[Extracted data entries]

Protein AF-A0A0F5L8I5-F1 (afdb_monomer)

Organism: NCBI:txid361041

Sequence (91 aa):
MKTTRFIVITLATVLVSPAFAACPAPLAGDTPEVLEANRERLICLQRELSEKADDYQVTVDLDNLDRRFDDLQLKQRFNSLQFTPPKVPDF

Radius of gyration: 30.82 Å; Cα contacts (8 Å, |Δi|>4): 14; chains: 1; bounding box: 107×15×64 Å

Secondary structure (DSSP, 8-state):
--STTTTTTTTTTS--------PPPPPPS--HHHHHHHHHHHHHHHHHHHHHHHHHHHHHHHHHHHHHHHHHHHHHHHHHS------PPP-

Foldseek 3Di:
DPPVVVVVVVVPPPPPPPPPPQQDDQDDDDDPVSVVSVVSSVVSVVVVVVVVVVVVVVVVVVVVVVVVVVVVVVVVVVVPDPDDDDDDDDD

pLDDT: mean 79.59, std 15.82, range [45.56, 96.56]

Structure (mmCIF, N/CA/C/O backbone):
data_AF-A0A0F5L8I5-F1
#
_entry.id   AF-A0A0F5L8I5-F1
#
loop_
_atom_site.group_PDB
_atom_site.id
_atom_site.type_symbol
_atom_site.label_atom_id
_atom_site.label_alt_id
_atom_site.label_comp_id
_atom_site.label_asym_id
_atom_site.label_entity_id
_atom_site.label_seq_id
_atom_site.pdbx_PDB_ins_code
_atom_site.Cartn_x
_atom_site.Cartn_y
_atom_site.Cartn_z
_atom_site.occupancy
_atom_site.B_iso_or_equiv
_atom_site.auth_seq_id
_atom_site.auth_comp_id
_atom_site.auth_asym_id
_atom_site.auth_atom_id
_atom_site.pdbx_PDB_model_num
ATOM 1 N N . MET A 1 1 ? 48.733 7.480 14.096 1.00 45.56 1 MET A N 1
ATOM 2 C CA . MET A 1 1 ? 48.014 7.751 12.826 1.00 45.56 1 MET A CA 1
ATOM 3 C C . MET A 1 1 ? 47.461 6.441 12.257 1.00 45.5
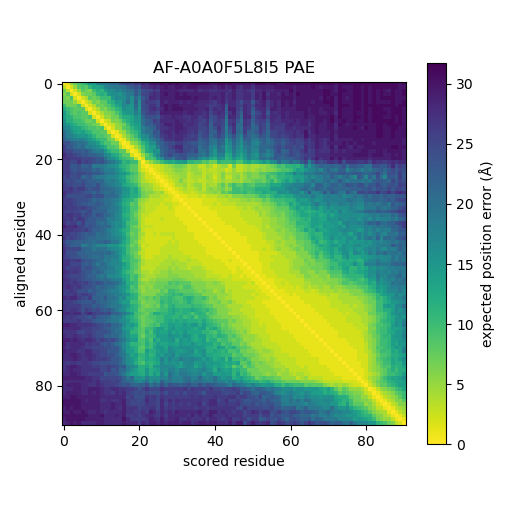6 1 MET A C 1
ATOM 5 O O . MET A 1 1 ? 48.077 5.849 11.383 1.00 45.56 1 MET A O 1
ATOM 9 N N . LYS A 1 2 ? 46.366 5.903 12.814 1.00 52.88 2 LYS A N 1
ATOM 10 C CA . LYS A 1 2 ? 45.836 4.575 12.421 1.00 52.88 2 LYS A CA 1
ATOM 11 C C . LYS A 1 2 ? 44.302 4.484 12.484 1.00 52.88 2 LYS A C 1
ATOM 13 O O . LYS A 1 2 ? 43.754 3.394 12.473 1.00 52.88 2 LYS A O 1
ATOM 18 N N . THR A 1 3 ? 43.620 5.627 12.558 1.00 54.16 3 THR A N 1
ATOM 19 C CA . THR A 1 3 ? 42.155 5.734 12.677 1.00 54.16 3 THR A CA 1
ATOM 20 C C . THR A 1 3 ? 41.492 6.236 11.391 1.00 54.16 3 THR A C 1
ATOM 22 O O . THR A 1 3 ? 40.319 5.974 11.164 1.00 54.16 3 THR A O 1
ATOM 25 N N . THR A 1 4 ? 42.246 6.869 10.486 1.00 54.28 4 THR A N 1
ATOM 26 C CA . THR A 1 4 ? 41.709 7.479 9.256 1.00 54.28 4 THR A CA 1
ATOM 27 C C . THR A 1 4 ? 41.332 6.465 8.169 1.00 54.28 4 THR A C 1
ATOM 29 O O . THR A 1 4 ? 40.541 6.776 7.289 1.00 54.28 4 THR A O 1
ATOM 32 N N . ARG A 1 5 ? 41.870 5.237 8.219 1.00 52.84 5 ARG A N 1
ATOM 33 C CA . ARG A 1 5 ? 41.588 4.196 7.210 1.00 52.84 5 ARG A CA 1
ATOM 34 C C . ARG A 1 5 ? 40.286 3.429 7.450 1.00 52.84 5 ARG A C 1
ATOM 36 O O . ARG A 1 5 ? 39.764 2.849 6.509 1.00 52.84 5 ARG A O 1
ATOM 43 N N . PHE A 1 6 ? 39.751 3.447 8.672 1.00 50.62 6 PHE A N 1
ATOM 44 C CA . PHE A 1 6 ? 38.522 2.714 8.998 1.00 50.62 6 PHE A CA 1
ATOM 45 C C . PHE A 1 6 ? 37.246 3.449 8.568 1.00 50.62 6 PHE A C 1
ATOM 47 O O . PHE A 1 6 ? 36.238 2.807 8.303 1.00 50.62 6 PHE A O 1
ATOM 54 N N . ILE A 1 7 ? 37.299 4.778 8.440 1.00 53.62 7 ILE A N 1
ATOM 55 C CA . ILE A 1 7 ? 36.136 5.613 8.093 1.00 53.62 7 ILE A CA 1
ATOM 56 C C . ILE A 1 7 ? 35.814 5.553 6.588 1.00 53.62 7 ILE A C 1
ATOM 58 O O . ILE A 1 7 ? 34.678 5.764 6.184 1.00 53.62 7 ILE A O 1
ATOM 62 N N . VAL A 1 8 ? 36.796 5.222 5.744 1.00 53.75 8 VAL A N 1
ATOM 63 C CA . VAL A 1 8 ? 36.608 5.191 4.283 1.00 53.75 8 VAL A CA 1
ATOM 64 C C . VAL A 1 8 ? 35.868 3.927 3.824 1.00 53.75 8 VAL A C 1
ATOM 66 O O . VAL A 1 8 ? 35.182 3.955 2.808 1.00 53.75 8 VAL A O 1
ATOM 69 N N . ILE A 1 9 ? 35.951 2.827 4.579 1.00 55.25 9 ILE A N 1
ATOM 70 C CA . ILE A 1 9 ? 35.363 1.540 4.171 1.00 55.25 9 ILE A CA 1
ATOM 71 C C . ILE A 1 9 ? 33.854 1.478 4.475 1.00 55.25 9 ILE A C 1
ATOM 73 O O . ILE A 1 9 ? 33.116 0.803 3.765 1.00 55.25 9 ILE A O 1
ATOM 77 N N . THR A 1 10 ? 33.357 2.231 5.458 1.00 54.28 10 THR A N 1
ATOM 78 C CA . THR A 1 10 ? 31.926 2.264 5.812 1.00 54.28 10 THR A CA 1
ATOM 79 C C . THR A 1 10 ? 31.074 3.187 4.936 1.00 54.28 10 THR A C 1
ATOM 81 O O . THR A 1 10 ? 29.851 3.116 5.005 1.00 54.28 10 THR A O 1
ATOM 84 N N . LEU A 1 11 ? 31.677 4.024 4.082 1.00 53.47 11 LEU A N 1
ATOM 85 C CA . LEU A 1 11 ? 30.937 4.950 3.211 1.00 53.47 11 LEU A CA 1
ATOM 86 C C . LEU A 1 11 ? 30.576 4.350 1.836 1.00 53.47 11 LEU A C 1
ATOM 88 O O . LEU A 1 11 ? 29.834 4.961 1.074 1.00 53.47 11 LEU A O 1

* **Instructions for the task**
Repeat each entry above word for word, leaving every picture out.

* **Your solution**
Protein AF-A0A0F5L8I5-F1 (afdb_monomer)

Organism: NCBI:txid361041

Sequence (91 aa):
MKTTRFIVITLATVLVSPAFAACPAPLAGDTPEVLEANRERLICLQRELSEKADDYQVTVDLDNLDRRFDDLQLKQRFNSLQFTPPKVPDF

Radius of gyration: 30.82 Å; Cα contacts (8 Å, |Δi|>4): 14; chains: 1; bounding box: 107×15×64 Å

Secondary structure (DSSP, 8-state):
--STTTTTTTTTTS--------PPPPPPS--HHHHHHHHHHHHHHHHHHHHHHHHHHHHHHHHHHHHHHHHHHHHHHHHHS------PPP-

Foldseek 3Di:
DPPVVVVVVVVPPPPPPPPPPQQDDQDDDDDPVSVVSVVSSVVSVVVVVVVVVVVVVVVVVVVVVVVVVVVVVVVVVVVPDPDDDDDDDDD

pLDDT: mean 79.59, std 15.82, range [45.56, 96.56]

Structure (mmCIF, N/CA/C/O backbone):
data_AF-A0A0F5L8I5-F1
#
_entry.id   AF-A0A0F5L8I5-F1
#
loop_
_atom_site.group_PDB
_atom_site.id
_atom_site.type_symbol
_atom_site.label_atom_id
_atom_site.label_alt_id
_atom_site.label_comp_id
_atom_site.label_asym_id
_atom_site.label_entity_id
_atom_site.label_seq_id
_atom_site.pdbx_PDB_ins_code
_atom_site.Cartn_x
_atom_site.Cartn_y
_atom_site.Cartn_z
_atom_site.occupancy
_atom_site.B_iso_or_equiv
_atom_site.auth_seq_id
_atom_site.auth_comp_id
_atom_site.auth_asym_id
_atom_site.auth_atom_id
_atom_site.pdbx_PDB_model_num
ATOM 1 N N . MET A 1 1 ? 48.733 7.480 14.096 1.00 45.56 1 MET A N 1
ATOM 2 C CA . MET A 1 1 ? 48.014 7.751 12.826 1.00 45.56 1 MET A CA 1
ATOM 3 C C . MET A 1 1 ? 47.461 6.441 12.257 1.00 45.5
6 1 MET A C 1
ATOM 5 O O . MET A 1 1 ? 48.077 5.849 11.383 1.00 45.56 1 MET A O 1
ATOM 9 N N . LYS A 1 2 ? 46.366 5.903 12.814 1.00 52.88 2 LYS A N 1
ATOM 10 C CA . LYS A 1 2 ? 45.836 4.575 12.421 1.00 52.88 2 LYS A CA 1
ATOM 11 C C . LYS A 1 2 ? 44.302 4.484 12.484 1.00 52.88 2 LYS A C 1
ATOM 13 O O . LYS A 1 2 ? 43.754 3.394 12.473 1.00 52.88 2 LYS A O 1
ATOM 18 N N . THR A 1 3 ? 43.620 5.627 12.558 1.00 54.16 3 THR A N 1
ATOM 19 C CA . THR A 1 3 ? 42.155 5.734 12.677 1.00 54.16 3 THR A CA 1
ATOM 20 C C . THR A 1 3 ? 41.492 6.236 11.391 1.00 54.16 3 THR A C 1
ATOM 22 O O . THR A 1 3 ? 40.319 5.974 11.164 1.00 54.16 3 THR A O 1
ATOM 25 N N . THR A 1 4 ? 42.246 6.869 10.486 1.00 54.28 4 THR A N 1
ATOM 26 C CA . THR A 1 4 ? 41.709 7.479 9.256 1.00 54.28 4 THR A CA 1
ATOM 27 C C . THR A 1 4 ? 41.332 6.465 8.169 1.00 54.28 4 THR A C 1
ATOM 29 O O . THR A 1 4 ? 40.541 6.776 7.289 1.00 54.28 4 THR A O 1
ATOM 32 N N . ARG A 1 5 ? 41.870 5.237 8.219 1.00 52.84 5 ARG A N 1
ATOM 33 C CA . ARG A 1 5 ? 41.588 4.196 7.210 1.00 52.84 5 ARG A CA 1
ATOM 34 C C . ARG A 1 5 ? 40.286 3.429 7.450 1.00 52.84 5 ARG A C 1
ATOM 36 O O . ARG A 1 5 ? 39.764 2.849 6.509 1.00 52.84 5 ARG A O 1
ATOM 43 N N . PHE A 1 6 ? 39.751 3.447 8.672 1.00 50.62 6 PHE A N 1
ATOM 44 C CA . PHE A 1 6 ? 38.522 2.714 8.998 1.00 50.62 6 PHE A CA 1
ATOM 45 C C . PHE A 1 6 ? 37.246 3.449 8.568 1.00 50.62 6 PHE A C 1
ATOM 47 O O . PHE A 1 6 ? 36.238 2.807 8.303 1.00 50.62 6 PHE A O 1
ATOM 54 N N . ILE A 1 7 ? 37.299 4.778 8.440 1.00 53.62 7 ILE A N 1
ATOM 55 C CA . ILE A 1 7 ? 36.136 5.613 8.093 1.00 53.62 7 ILE A CA 1
ATOM 56 C C . ILE A 1 7 ? 35.814 5.553 6.588 1.00 53.62 7 ILE A C 1
ATOM 58 O O . ILE A 1 7 ? 34.678 5.764 6.184 1.00 53.62 7 ILE A O 1
ATOM 62 N N . VAL A 1 8 ? 36.796 5.222 5.744 1.00 53.75 8 VAL A N 1
ATOM 63 C CA . VAL A 1 8 ? 36.608 5.191 4.283 1.00 53.75 8 VAL A CA 1
ATOM 64 C C . VAL A 1 8 ? 35.868 3.927 3.824 1.00 53.75 8 VAL A C 1
ATOM 66 O O . VAL A 1 8 ? 35.182 3.955 2.808 1.00 53.75 8 VAL A O 1
ATOM 69 N N . ILE A 1 9 ? 35.951 2.827 4.579 1.00 55.25 9 ILE A N 1
ATOM 70 C CA . ILE A 1 9 ? 35.363 1.540 4.171 1.00 55.25 9 ILE A CA 1
ATOM 71 C C . ILE A 1 9 ? 33.854 1.478 4.475 1.00 55.25 9 ILE A C 1
ATOM 73 O O . ILE A 1 9 ? 33.116 0.803 3.765 1.00 55.25 9 ILE A O 1
ATOM 77 N N . THR A 1 10 ? 33.357 2.231 5.458 1.00 54.28 10 THR A N 1
ATOM 78 C CA . THR A 1 10 ? 31.926 2.264 5.812 1.00 54.28 10 THR A CA 1
ATOM 79 C C . THR A 1 10 ? 31.074 3.187 4.936 1.00 54.28 10 THR A C 1
ATOM 81 O O . THR A 1 10 ? 29.851 3.116 5.005 1.00 54.28 10 THR A O 1
ATOM 84 N N . LEU A 1 11 ? 31.677 4.024 4.082 1.00 53.47 11 LEU A N 1
ATOM 85 C CA . LEU A 1 11 ? 30.937 4.950 3.211 1.00 53.47 11 LEU A CA 1
ATOM 86 C C . LEU A 1 11 ? 30.576 4.350 1.836 1.00 53.47 11 LEU A C 1
ATOM 88 O O . LEU A 1 11 ? 29.834 4.961 1.074 1.00 53.47 11 LEU A O 1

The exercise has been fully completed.